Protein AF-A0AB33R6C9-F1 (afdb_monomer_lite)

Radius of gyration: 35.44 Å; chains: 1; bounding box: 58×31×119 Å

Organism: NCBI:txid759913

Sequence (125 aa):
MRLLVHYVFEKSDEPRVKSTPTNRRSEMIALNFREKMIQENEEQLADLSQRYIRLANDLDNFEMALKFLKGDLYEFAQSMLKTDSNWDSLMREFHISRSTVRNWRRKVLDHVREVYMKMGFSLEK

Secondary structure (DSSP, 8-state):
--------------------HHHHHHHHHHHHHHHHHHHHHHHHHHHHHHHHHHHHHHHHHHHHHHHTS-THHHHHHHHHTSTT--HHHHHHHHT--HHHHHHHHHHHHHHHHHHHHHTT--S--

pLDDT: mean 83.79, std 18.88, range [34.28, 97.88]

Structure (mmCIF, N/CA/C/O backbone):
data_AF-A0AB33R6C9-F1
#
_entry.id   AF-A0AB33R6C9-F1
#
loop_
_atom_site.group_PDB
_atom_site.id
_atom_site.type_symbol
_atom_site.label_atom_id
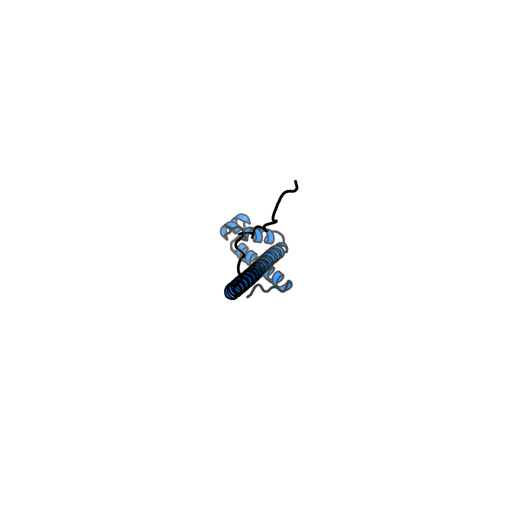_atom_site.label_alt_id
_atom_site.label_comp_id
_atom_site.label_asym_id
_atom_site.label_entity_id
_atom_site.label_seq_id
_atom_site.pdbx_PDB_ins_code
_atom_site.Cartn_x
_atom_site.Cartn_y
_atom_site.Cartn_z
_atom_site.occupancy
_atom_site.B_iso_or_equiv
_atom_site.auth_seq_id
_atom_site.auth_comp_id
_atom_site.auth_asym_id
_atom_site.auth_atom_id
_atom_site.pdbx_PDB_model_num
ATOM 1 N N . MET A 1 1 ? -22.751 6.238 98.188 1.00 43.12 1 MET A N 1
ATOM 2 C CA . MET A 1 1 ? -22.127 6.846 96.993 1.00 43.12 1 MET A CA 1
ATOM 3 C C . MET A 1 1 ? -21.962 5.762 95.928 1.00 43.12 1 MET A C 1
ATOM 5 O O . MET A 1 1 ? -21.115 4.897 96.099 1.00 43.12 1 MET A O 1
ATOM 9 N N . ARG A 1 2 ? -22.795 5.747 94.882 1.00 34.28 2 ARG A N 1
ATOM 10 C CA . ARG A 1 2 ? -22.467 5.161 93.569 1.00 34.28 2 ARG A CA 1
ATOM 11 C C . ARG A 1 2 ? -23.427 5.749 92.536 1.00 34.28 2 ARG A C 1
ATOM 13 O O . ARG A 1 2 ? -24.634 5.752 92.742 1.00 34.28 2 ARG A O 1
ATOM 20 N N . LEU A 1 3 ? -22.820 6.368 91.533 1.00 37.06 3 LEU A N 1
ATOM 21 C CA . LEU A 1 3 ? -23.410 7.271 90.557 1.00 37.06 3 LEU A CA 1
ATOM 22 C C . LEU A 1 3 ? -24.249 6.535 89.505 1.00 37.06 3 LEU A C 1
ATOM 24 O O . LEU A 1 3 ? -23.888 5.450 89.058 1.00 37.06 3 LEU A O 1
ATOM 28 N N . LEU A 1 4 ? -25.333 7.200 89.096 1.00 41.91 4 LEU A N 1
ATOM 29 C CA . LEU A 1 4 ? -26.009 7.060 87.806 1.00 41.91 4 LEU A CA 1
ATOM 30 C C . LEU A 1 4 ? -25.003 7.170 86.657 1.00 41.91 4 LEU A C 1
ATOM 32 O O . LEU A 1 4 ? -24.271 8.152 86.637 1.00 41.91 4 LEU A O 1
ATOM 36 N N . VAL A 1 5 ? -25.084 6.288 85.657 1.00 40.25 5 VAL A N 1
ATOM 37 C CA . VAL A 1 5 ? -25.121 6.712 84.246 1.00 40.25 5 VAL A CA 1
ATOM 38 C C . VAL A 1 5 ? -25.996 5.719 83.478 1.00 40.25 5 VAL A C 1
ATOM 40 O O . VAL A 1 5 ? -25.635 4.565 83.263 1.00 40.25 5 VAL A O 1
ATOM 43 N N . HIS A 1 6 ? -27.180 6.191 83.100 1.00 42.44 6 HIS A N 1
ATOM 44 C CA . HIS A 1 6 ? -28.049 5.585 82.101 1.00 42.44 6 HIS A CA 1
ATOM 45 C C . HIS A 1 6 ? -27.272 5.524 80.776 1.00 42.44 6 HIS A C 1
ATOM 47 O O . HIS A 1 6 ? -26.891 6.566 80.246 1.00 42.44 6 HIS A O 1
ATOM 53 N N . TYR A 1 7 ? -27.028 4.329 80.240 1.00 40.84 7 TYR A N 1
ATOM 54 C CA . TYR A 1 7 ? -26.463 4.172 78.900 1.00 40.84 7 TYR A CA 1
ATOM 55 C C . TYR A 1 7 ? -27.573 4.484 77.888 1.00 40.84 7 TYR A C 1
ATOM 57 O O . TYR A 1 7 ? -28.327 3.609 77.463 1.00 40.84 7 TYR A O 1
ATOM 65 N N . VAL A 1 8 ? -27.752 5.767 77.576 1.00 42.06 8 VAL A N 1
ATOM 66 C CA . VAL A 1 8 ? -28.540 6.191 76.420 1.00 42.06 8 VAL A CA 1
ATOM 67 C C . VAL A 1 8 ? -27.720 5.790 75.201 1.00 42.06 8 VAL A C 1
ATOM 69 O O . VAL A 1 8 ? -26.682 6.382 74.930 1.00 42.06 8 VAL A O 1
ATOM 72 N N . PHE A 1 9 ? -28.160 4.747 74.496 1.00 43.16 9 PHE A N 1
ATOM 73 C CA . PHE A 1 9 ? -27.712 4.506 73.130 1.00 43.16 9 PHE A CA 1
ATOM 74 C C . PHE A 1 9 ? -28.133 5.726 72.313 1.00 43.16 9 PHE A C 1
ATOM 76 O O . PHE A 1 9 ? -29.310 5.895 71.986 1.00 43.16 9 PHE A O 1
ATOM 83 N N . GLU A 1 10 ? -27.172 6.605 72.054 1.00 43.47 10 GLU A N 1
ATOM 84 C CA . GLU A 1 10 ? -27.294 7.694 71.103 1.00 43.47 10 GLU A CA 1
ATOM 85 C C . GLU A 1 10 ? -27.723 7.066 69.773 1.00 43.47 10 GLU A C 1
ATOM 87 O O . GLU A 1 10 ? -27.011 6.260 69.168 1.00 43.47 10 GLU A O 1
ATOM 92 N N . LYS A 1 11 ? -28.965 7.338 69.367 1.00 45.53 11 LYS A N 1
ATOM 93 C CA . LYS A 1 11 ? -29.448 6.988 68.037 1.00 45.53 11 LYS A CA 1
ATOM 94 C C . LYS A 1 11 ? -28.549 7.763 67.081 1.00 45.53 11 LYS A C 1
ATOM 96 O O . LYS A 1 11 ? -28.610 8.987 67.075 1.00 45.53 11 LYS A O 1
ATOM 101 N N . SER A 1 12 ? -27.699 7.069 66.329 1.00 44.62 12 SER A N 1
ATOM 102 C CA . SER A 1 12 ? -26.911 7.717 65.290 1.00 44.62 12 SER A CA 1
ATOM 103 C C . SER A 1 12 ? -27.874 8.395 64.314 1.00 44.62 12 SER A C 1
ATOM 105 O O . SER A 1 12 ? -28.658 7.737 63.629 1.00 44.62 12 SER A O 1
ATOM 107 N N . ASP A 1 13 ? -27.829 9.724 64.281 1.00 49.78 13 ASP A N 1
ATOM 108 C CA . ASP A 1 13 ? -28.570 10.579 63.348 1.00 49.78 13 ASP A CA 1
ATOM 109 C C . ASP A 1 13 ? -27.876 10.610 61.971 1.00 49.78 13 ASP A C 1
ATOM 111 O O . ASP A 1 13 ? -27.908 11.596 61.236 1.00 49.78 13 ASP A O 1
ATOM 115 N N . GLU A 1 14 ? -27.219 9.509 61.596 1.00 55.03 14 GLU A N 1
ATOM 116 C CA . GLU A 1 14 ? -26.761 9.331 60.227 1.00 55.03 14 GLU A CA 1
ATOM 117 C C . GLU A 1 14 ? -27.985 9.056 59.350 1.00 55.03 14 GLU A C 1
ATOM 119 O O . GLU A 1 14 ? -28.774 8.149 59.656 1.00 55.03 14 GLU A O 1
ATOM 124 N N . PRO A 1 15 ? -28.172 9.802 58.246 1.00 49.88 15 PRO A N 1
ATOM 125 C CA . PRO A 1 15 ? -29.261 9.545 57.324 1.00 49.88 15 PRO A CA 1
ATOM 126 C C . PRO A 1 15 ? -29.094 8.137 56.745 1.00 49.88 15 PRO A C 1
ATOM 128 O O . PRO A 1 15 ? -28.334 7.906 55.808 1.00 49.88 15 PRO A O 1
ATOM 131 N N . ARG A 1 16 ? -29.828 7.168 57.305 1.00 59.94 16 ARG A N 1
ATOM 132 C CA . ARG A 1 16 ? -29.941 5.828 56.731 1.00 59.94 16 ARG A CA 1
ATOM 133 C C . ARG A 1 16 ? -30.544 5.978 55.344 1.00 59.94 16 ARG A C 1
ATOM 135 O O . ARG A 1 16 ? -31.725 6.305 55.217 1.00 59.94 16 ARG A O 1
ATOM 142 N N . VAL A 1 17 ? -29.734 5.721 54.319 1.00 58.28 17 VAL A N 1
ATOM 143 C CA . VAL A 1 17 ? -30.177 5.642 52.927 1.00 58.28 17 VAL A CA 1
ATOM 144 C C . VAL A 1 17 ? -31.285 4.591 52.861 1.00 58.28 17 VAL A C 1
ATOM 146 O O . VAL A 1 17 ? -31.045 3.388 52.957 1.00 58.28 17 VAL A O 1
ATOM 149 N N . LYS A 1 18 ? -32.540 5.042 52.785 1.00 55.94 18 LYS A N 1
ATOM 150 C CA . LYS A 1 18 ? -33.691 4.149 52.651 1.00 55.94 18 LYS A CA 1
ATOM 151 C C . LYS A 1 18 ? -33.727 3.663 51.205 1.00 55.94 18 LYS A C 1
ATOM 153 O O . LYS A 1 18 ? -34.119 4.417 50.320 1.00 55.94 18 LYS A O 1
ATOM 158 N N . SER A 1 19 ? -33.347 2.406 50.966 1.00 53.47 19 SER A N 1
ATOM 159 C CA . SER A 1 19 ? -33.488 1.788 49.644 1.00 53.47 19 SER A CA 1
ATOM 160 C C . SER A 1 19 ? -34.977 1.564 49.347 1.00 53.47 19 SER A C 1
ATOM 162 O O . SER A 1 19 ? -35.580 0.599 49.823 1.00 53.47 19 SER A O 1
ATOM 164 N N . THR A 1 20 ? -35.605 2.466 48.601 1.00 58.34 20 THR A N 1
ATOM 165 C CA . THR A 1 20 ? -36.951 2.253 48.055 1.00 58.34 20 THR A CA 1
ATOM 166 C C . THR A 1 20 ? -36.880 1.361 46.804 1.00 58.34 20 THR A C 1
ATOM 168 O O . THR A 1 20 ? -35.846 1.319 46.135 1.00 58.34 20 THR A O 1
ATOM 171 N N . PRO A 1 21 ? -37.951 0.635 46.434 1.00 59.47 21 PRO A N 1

:::

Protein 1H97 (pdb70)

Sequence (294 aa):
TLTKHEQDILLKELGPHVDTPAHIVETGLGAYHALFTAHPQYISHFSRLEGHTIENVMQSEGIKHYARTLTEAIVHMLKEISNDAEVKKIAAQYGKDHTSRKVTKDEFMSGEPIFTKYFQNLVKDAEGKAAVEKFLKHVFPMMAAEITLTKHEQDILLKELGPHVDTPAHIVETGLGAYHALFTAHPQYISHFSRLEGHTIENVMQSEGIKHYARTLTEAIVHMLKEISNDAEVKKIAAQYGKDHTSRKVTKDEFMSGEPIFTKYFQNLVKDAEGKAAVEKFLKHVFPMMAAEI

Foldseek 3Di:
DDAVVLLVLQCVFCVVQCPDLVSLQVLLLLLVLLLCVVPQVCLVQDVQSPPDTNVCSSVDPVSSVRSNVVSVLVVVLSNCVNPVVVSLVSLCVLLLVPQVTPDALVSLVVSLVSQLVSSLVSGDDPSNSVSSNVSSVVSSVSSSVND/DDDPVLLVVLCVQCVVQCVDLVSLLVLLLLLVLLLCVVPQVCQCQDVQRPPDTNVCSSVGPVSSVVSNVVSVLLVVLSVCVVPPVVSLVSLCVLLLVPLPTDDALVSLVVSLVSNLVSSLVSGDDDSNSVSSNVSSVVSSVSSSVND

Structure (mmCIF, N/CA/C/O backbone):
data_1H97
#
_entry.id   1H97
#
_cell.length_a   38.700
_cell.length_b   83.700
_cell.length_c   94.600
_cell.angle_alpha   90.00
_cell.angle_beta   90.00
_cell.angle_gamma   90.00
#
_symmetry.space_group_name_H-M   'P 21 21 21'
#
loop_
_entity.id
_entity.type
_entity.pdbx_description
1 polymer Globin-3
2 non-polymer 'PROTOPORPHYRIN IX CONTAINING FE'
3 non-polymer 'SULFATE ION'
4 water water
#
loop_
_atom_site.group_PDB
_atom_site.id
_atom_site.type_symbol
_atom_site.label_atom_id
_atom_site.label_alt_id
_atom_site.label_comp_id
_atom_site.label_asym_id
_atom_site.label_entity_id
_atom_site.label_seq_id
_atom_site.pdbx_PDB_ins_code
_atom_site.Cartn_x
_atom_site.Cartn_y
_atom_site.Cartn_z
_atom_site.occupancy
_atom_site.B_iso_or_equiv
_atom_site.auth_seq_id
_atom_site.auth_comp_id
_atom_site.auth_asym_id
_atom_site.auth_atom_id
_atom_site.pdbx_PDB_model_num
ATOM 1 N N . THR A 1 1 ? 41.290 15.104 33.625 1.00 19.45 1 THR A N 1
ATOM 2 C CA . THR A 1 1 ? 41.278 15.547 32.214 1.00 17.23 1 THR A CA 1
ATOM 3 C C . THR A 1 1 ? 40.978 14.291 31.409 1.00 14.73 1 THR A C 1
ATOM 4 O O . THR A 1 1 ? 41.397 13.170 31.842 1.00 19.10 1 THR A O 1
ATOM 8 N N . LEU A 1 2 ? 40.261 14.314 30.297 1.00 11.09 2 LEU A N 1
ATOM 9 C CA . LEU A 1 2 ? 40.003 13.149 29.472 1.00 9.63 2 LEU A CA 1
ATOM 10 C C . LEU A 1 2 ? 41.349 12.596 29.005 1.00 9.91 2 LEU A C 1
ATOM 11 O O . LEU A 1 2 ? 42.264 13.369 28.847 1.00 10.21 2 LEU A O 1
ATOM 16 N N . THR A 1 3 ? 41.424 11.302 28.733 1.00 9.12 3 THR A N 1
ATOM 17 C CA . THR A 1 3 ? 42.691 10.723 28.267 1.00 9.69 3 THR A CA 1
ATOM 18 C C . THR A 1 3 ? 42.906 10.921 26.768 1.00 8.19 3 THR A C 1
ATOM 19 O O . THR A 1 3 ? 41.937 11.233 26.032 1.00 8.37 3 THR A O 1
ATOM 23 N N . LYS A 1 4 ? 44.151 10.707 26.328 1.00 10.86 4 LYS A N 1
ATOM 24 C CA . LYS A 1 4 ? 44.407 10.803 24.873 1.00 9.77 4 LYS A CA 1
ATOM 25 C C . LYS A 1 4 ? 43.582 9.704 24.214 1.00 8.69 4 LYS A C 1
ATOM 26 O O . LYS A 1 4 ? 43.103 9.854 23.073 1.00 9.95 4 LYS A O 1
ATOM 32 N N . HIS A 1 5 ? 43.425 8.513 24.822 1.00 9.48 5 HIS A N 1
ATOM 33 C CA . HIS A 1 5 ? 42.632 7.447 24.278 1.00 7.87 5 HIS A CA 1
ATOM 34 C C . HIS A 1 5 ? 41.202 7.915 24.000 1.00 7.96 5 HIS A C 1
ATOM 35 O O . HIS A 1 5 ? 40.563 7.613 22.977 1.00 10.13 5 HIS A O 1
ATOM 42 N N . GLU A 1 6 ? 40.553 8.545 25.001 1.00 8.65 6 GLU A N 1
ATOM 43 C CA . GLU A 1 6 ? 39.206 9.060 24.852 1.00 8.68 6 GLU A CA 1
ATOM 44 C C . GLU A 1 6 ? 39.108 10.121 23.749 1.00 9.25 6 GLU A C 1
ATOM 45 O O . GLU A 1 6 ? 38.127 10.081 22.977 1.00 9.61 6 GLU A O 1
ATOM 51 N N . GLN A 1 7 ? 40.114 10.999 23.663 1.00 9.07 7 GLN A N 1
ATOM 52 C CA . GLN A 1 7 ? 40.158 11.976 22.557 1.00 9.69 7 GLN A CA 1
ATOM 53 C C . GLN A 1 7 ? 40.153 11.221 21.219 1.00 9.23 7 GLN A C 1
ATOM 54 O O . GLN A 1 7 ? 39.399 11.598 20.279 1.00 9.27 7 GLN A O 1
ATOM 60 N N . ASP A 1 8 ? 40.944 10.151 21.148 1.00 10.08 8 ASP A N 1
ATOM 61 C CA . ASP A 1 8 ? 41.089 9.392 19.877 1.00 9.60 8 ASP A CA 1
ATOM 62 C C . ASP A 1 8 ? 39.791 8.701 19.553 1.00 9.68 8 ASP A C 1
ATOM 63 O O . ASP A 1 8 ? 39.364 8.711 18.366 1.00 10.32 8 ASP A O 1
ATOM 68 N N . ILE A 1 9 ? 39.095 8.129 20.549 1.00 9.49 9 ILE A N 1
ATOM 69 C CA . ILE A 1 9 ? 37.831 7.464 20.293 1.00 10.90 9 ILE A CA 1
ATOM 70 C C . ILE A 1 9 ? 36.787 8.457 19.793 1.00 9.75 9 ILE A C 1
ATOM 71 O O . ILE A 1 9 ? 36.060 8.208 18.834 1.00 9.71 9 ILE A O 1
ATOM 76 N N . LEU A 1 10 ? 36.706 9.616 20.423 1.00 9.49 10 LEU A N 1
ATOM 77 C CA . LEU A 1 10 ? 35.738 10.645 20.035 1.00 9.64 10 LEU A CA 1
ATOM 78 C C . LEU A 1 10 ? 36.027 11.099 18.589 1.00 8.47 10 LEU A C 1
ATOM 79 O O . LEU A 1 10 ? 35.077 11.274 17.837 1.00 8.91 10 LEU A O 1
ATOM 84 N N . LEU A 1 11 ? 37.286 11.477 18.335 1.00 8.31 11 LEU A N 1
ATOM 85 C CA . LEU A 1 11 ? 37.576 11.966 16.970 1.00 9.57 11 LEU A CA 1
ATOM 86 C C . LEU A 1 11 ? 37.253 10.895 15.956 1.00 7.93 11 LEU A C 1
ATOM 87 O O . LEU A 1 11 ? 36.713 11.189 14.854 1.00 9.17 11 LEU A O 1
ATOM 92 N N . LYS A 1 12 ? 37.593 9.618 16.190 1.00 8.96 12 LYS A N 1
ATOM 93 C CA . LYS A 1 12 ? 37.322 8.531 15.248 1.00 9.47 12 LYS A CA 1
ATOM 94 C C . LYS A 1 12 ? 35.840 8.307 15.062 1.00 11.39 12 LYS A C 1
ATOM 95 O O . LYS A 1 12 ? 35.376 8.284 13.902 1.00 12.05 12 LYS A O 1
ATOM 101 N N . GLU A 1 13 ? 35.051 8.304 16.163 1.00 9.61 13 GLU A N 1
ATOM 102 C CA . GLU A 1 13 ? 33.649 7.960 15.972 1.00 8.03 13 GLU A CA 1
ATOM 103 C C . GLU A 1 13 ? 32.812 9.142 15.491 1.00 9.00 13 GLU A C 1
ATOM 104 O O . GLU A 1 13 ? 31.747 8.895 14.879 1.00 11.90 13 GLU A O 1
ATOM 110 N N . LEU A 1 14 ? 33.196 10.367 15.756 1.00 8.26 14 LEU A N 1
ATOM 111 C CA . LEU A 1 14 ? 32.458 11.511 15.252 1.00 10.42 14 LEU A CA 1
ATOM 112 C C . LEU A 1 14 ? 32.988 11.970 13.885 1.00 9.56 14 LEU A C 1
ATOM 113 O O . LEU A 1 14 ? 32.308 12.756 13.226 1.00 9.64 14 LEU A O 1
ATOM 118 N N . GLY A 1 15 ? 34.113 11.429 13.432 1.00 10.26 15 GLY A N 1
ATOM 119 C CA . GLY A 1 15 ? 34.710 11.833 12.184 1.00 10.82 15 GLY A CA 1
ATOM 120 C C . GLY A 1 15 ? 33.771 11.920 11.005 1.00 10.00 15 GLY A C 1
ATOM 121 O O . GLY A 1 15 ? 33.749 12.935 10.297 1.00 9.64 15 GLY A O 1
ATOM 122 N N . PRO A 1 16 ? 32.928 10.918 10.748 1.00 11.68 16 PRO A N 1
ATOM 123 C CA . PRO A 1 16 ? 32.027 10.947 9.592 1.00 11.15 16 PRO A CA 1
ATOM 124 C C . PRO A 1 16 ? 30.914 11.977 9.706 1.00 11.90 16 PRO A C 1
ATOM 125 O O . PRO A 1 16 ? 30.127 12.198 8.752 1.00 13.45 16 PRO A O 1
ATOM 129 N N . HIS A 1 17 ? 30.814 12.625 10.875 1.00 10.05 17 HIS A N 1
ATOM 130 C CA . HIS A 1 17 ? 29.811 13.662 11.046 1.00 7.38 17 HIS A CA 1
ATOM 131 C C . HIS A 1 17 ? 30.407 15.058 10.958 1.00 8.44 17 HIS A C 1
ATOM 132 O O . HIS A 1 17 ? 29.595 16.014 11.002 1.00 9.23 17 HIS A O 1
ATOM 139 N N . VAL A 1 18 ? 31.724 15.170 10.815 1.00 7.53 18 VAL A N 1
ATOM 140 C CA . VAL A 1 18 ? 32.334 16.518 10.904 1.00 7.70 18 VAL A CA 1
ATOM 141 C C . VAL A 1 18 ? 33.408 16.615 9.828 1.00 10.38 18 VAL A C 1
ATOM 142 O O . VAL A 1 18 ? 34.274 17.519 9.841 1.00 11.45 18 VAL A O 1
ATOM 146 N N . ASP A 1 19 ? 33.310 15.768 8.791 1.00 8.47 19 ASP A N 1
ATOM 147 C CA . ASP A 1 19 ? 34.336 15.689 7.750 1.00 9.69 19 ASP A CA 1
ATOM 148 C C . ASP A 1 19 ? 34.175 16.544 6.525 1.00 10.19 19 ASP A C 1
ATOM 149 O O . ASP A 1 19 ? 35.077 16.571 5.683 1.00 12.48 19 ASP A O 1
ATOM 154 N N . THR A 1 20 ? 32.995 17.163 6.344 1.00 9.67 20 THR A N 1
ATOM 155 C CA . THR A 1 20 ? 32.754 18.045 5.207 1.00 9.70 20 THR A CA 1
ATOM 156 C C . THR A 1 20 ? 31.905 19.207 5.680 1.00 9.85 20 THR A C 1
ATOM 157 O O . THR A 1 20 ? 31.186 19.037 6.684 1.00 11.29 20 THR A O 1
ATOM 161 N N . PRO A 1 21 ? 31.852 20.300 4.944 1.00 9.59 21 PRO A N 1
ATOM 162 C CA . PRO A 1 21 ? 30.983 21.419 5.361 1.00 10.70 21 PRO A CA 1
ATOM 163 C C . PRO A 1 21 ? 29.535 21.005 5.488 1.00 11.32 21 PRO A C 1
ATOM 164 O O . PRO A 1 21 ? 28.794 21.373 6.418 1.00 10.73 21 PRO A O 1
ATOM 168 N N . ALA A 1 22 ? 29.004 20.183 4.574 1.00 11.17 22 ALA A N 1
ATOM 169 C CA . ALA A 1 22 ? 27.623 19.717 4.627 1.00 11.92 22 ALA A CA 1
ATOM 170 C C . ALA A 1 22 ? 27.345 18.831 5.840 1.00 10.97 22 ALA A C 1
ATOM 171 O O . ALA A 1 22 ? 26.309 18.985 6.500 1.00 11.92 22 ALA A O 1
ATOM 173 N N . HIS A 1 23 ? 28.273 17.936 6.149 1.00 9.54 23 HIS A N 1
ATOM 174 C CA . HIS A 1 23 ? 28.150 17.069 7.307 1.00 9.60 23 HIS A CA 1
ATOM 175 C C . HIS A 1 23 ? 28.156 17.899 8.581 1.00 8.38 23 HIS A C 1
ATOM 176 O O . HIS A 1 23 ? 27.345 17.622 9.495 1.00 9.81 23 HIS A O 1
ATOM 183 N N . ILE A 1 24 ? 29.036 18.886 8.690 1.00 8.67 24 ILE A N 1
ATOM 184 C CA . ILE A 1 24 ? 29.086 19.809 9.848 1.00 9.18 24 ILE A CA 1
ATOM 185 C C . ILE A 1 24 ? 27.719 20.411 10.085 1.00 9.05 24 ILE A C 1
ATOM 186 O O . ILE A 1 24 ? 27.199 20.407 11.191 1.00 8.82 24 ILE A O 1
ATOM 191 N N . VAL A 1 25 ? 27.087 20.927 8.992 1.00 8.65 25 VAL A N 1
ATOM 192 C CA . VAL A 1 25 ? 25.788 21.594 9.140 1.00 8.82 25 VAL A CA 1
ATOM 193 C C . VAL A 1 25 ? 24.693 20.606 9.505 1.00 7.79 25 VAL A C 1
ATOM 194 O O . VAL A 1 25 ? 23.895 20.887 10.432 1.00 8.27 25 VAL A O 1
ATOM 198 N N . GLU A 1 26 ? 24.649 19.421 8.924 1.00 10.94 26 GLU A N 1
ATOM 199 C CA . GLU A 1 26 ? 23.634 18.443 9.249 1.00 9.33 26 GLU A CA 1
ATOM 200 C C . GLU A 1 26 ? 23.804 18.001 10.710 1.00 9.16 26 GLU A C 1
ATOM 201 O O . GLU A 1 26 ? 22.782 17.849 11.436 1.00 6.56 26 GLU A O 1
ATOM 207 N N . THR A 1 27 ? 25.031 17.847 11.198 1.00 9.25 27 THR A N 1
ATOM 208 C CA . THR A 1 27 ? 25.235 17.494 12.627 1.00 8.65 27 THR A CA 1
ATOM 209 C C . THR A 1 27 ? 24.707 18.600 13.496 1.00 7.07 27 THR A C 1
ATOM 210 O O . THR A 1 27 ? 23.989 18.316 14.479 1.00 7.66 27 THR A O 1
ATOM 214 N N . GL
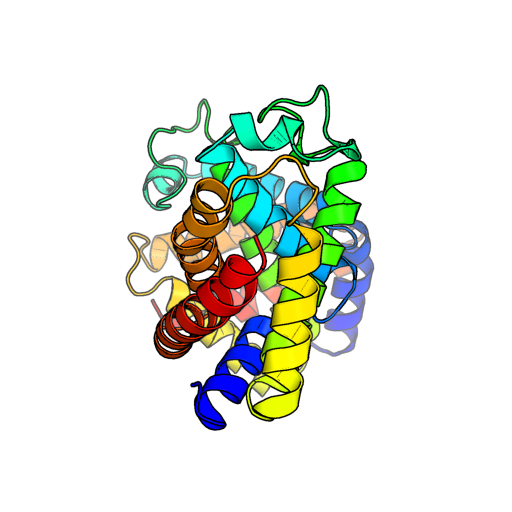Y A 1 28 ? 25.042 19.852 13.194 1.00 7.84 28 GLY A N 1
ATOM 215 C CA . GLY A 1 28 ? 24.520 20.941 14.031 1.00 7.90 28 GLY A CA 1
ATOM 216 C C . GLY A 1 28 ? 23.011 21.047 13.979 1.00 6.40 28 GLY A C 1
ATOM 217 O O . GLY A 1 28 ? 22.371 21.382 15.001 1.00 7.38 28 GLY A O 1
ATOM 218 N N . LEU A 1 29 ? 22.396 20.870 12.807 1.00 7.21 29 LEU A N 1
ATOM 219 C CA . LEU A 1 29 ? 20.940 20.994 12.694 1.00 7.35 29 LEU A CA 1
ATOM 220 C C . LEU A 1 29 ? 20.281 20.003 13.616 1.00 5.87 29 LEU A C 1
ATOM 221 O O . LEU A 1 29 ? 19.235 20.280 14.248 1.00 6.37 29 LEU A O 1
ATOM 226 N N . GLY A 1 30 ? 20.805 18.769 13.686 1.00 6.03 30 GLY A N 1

:::

__EXERCISE__:
The range runs from the line above containing "ATOM 132 O O" to the line containing "ATOM 175 C C", inclusive. Restate those lines word for word and no others.

__SOLUTION__:
ATOM 132 O O . HIS A 1 17 ? 29.595 16.014 11.002 1.00 9.23 17 HIS A O 1
ATOM 139 N N . VAL A 1 18 ? 31.724 15.170 10.815 1.00 7.53 18 VAL A N 1
ATOM 140 C CA . VAL A 1 18 ? 32.334 16.518 10.904 1.00 7.70 18 VAL A CA 1
ATOM 141 C C . VAL A 1 18 ? 33.408 16.615 9.828 1.00 10.38 18 VAL A C 1
ATOM 142 O O . VAL A 1 18 ? 34.274 17.519 9.841 1.00 11.45 18 VAL A O 1
ATOM 146 N N . ASP A 1 19 ? 33.310 15.768 8.791 1.00 8.47 19 ASP A N 1
ATOM 147 C CA . ASP A 1 19 ? 34.336 15.689 7.750 1.00 9.69 19 ASP A CA 1
ATOM 148 C C . ASP A 1 19 ? 34.175 16.544 6.525 1.00 10.19 19 ASP A C 1
ATOM 149 O O . ASP A 1 19 ? 35.077 16.571 5.683 1.00 12.48 19 ASP A O 1
ATOM 154 N N . THR A 1 20 ? 32.995 17.163 6.344 1.00 9.67 20 THR A N 1
ATOM 155 C CA . THR A 1 20 ? 32.754 18.045 5.207 1.00 9.70 20 THR A CA 1
ATOM 156 C C . THR A 1 20 ? 31.905 19.207 5.680 1.00 9.85 20 THR A C 1
ATOM 157 O O . THR A 1 20 ? 31.186 19.037 6.684 1.00 11.29 20 THR A O 1
ATOM 161 N N . PRO A 1 21 ? 31.852 20.300 4.944 1.00 9.59 21 PRO A N 1
ATOM 162 C CA . PRO A 1 21 ? 30.983 21.419 5.361 1.00 10.70 21 PRO A CA 1
ATOM 163 C C . PRO A 1 21 ? 29.535 21.005 5.488 1.00 11.32 21 PRO A C 1
ATOM 164 O O . PRO A 1 21 ? 28.794 21.373 6.418 1.00 10.73 21 PRO A O 1
ATOM 168 N N . ALA A 1 22 ? 29.004 20.183 4.574 1.00 11.17 22 ALA A N 1
ATOM 169 C CA . ALA A 1 22 ? 27.623 19.717 4.627 1.00 11.92 22 ALA A CA 1
ATOM 170 C C . ALA A 1 22 ? 27.345 18.831 5.840 1.00 10.97 22 ALA A C 1
ATOM 171 O O . ALA A 1 22 ? 26.309 18.985 6.500 1.00 11.92 22 ALA A O 1
ATOM 173 N N . HIS A 1 23 ? 28.273 17.936 6.149 1.00 9.54 23 HIS A N 1
ATOM 174 C CA . HIS A 1 23 ? 28.150 17.069 7.307 1.00 9.60 23 HIS A CA 1
ATOM 175 C C . HIS A 1 23 ? 28.156 17.899 8.581 1.00 8.38 23 HIS A C 1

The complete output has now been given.